Aim of the task: Stop after the line that contains "ATOM 1 N N ."; until then, restate each line of the entries word for word from the very first.

== Given records

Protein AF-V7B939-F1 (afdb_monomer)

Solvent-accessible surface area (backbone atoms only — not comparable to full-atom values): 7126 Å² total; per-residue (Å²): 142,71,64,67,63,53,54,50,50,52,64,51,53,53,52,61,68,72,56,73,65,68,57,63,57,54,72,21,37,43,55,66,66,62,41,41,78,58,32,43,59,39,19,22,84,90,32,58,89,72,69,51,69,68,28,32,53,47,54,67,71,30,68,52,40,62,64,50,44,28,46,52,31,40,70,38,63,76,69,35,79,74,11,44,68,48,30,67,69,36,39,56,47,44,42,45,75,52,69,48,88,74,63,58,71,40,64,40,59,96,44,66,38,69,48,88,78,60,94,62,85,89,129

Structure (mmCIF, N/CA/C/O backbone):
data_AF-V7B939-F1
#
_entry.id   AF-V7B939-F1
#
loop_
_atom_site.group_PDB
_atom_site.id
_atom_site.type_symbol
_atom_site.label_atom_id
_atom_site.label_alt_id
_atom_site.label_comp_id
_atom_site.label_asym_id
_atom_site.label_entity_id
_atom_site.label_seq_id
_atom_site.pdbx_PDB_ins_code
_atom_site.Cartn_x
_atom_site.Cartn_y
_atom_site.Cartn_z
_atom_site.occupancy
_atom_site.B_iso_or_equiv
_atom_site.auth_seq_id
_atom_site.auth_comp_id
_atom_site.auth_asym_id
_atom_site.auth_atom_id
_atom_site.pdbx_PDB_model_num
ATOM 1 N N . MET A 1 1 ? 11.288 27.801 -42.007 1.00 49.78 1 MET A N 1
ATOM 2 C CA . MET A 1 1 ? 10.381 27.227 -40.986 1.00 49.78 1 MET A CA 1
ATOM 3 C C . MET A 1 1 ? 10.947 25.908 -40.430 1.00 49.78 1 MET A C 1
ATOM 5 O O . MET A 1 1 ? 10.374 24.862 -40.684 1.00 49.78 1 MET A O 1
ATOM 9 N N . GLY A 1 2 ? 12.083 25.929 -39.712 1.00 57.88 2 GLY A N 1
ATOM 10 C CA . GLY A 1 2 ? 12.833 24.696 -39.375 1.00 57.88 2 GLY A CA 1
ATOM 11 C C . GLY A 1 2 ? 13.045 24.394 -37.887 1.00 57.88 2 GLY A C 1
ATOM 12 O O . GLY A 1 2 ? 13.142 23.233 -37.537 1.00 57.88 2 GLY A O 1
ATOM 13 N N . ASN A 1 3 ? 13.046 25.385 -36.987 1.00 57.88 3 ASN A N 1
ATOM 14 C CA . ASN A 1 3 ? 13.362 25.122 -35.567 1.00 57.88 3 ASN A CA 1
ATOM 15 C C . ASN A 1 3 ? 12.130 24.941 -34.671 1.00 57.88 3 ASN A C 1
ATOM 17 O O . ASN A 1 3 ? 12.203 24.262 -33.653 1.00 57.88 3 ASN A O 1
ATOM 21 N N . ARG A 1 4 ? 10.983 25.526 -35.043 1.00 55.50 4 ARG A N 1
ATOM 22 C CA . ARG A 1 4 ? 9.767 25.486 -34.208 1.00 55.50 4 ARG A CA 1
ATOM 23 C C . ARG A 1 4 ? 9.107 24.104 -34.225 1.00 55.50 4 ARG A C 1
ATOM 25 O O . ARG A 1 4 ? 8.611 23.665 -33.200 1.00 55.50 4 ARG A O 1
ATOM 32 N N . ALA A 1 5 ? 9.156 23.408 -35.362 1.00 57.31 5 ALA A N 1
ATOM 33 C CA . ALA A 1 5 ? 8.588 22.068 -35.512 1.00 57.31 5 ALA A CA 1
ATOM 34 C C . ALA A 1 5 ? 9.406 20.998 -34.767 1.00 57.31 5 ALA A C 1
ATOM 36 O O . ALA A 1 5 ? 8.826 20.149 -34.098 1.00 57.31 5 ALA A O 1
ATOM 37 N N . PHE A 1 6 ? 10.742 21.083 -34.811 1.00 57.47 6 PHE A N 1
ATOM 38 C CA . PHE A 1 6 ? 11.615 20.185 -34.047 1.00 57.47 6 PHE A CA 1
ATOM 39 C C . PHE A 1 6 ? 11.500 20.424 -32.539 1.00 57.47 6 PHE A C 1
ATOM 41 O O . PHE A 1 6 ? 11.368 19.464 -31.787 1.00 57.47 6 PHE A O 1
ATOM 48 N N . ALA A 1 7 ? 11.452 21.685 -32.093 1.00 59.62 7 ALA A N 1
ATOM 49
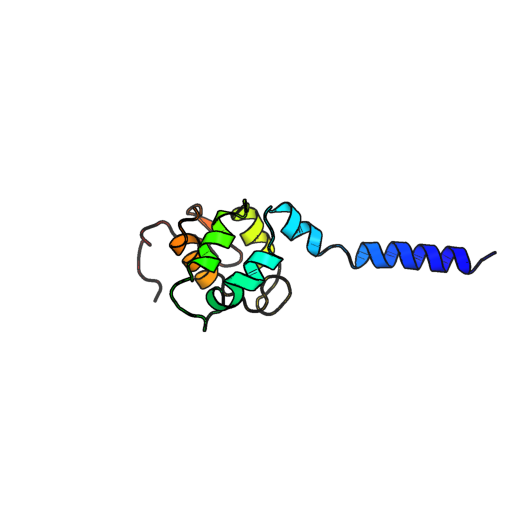 C CA . ALA A 1 7 ? 11.238 22.001 -30.680 1.00 59.62 7 ALA A CA 1
ATOM 50 C C . ALA A 1 7 ? 9.886 21.475 -30.159 1.00 59.62 7 ALA A C 1
ATOM 52 O O . ALA A 1 7 ? 9.821 20.964 -29.046 1.00 59.62 7 ALA A O 1
ATOM 53 N N . LEU A 1 8 ? 8.824 21.535 -30.973 1.00 57.88 8 LEU A N 1
ATOM 54 C CA . LEU A 1 8 ? 7.507 20.990 -30.621 1.00 57.88 8 LEU A CA 1
ATOM 55 C C . LEU A 1 8 ? 7.490 19.455 -30.598 1.00 57.88 8 LEU A C 1
ATOM 57 O O . LEU A 1 8 ? 6.911 18.882 -29.685 1.00 57.88 8 LEU A O 1
ATOM 61 N N . MET A 1 9 ? 8.157 18.776 -31.537 1.00 58.47 9 MET A N 1
ATOM 62 C CA . MET A 1 9 ? 8.270 17.310 -31.508 1.00 58.47 9 MET A CA 1
ATOM 63 C C . MET A 1 9 ? 9.081 16.806 -30.307 1.00 58.47 9 MET A C 1
ATOM 65 O O . MET A 1 9 ? 8.679 15.835 -29.672 1.00 58.47 9 MET A O 1
ATOM 69 N N . VAL A 1 10 ? 10.174 17.483 -29.939 1.00 58.94 10 VAL A N 1
ATOM 70 C CA . VAL A 1 10 ? 10.982 17.123 -28.758 1.00 58.94 10 VAL A CA 1
ATOM 71 C C . VAL A 1 10 ? 10.213 17.398 -27.456 1.00 58.94 10 VAL A C 1
ATOM 73 O O . VAL A 1 10 ? 10.289 16.601 -26.525 1.00 58.94 10 VAL A O 1
ATOM 76 N N . MET A 1 11 ? 9.393 18.456 -27.415 1.00 57.47 11 MET A N 1
ATOM 77 C CA . MET A 1 11 ? 8.497 18.783 -26.291 1.00 57.47 11 MET A CA 1
ATOM 78 C C . MET A 1 11 ? 7.201 17.959 -26.245 1.00 57.47 11 MET A C 1
ATOM 80 O O . MET A 1 11 ? 6.459 18.066 -25.283 1.00 57.47 11 MET A O 1
ATOM 84 N N . VAL A 1 12 ? 6.880 17.145 -27.248 1.00 56.56 12 VAL A N 1
ATOM 85 C CA . VAL A 1 12 ? 5.766 16.181 -27.156 1.00 56.56 12 VAL A CA 1
ATOM 86 C C . VAL A 1 12 ? 6.325 14.786 -26.875 1.00 56.56 12 VAL A C 1
ATOM 88 O O . VAL A 1 12 ? 5.824 14.087 -25.999 1.00 56.56 12 VAL A O 1
ATOM 91 N N . GLY A 1 13 ? 7.441 14.417 -27.512 1.00 54.53 13 GLY A N 1
ATOM 92 C CA . GLY A 1 13 ? 8.147 13.162 -27.250 1.00 54.53 13 GLY A CA 1
ATOM 93 C C . GLY A 1 13 ? 8.749 13.080 -25.842 1.00 54.53 13 GLY A C 1
ATOM 94 O O . GLY A 1 13 ? 8.613 12.053 -25.185 1.00 54.53 13 GLY A O 1
ATOM 95 N N . GLY A 1 14 ? 9.349 14.161 -25.329 1.00 51.88 14 GLY A N 1
ATOM 96 C CA . GLY A 1 14 ? 9.950 14.177 -23.987 1.00 51.88 14 GLY A CA 1
ATOM 97 C C . GLY A 1 14 ? 8.933 14.034 -22.847 1.00 51.88 14 GLY A C 1
ATOM 98 O O . GLY A 1 14 ? 9.242 13.469 -21.803 1.00 51.88 14 GLY A O 1
ATOM 99 N N . ILE A 1 15 ? 7.700 14.486 -23.068 1.00 54.22 15 ILE A N 1
ATOM 100 C CA . ILE A 1 15 ? 6.628 14.517 -22.066 1.00 54.22 15 ILE A CA 1
ATOM 101 C C . ILE A 1 15 ? 5.970 13.133 -22.010 1.00 54.22 15 ILE A C 1
ATOM 103 O O . ILE A 1 15 ? 5.634 12.645 -20.935 1.00 54.22 15 ILE A O 1
ATOM 107 N N . LEU A 1 16 ? 5.890 12.448 -23.157 1.00 50.00 16 LEU A N 1
ATOM 108 C CA . LEU A 1 16 ? 5.451 11.055 -23.249 1.00 50.00 16 LEU A CA 1
ATOM 109 C C . LEU A 1 16 ? 6.455 10.079 -22.607 1.00 50.00 16 LEU A C 1
ATOM 111 O O . LEU A 1 16 ? 6.043 9.092 -22.003 1.00 50.00 16 LEU A O 1
ATOM 115 N N . VAL A 1 17 ? 7.763 10.354 -22.675 1.00 52.66 17 VAL A N 1
ATOM 116 C CA . VAL A 1 17 ? 8.795 9.480 -22.079 1.00 52.66 17 VAL A CA 1
ATOM 117 C C . VAL A 1 17 ? 8.904 9.657 -20.556 1.00 52.66 17 VAL A C 1
ATOM 119 O O . VAL A 1 17 ? 9.161 8.684 -19.852 1.00 52.66 17 VAL A O 1
ATOM 122 N N . LEU A 1 18 ? 8.634 10.852 -20.020 1.00 49.34 18 LEU A N 1
ATOM 123 C CA . LEU A 1 18 ? 8.628 11.103 -18.568 1.00 49.34 18 LEU A CA 1
ATOM 124 C C . LEU A 1 18 ? 7.313 10.692 -17.872 1.00 49.34 18 LEU A C 1
ATOM 126 O O . LEU A 1 18 ? 7.277 10.576 -16.650 1.00 49.34 18 LEU A O 1
ATOM 130 N N . GLY A 1 19 ? 6.239 10.452 -18.631 1.00 44.12 19 GLY A N 1
ATOM 131 C CA . GLY A 1 19 ? 4.888 10.202 -18.110 1.00 44.12 19 GLY A CA 1
ATOM 132 C C . GLY A 1 19 ? 4.518 8.743 -17.817 1.00 44.12 19 GLY A C 1
ATOM 133 O O . GLY A 1 19 ? 3.356 8.477 -17.528 1.00 44.12 19 GLY A O 1
ATOM 134 N N . ASN A 1 20 ? 5.449 7.786 -17.892 1.00 47.97 20 ASN A N 1
ATOM 135 C CA . ASN A 1 20 ? 5.139 6.346 -17.809 1.00 47.97 20 ASN A CA 1
ATOM 136 C C . ASN A 1 20 ? 5.287 5.705 -16.410 1.00 47.97 20 ASN A C 1
ATOM 138 O O . ASN A 1 20 ? 5.412 4.490 -16.302 1.00 47.97 20 ASN A O 1
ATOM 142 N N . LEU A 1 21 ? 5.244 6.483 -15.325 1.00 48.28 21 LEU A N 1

====

Solved exercise:
Protein AF-V7B939-F1 (afdb_monomer)

Solvent-accessible surface area (backbone atoms only — not comparable to full-atom values): 7126 Å² total; per-residue (Å²): 142,71,64,67,63,53,54,50,50,52,64,51,53,53,52,61,68,72,56,73,65,68,57,63,57,54,72,21,37,43,55,66,66,62,41,41,78,58,32,43,59,39,19,22,84,90,32,58,89,72,69,51,69,68,28,32,53,47,54,67,71,30,68,52,40,62,64,50,44,28,46,52,31,40,70,38,63,76,69,35,79,74,11,44,68,48,30,67,69,36,39,56,47,44,42,45,75,52,69,48,88,74,63,58,71,40,64,40,59,96,44,66,38,69,48,88,78,60,94,62,85,89,129

Structure (mmCIF, N/CA/C/O backbone):
data_AF-V7B939-F1
#
_entry.id   AF-V7B939-F1
#
loop_
_atom_site.group_PDB
_atom_site.id
_atom_site.type_symbol
_atom_site.label_atom_id
_atom_site.label_alt_id
_atom_site.label_comp_id
_atom_site.label_asym_id
_atom_site.label_entity_id
_atom_site.label_seq_id
_atom_site.pdbx_PDB_ins_code
_atom_site.Cartn_x
_atom_site.Cartn_y
_atom_site.Cartn_z
_atom_site.occupancy
_atom_site.B_iso_or_equiv
_atom_site.auth_seq_id
_atom_site.auth_comp_id
_atom_site.auth_asym_id
_atom_site.auth_atom_id
_atom_site.pdbx_PDB_model_num
ATOM 1 N N . MET A 1 1 ? 11.288 27.801 -42.007 1.00 49.78 1 MET A N 1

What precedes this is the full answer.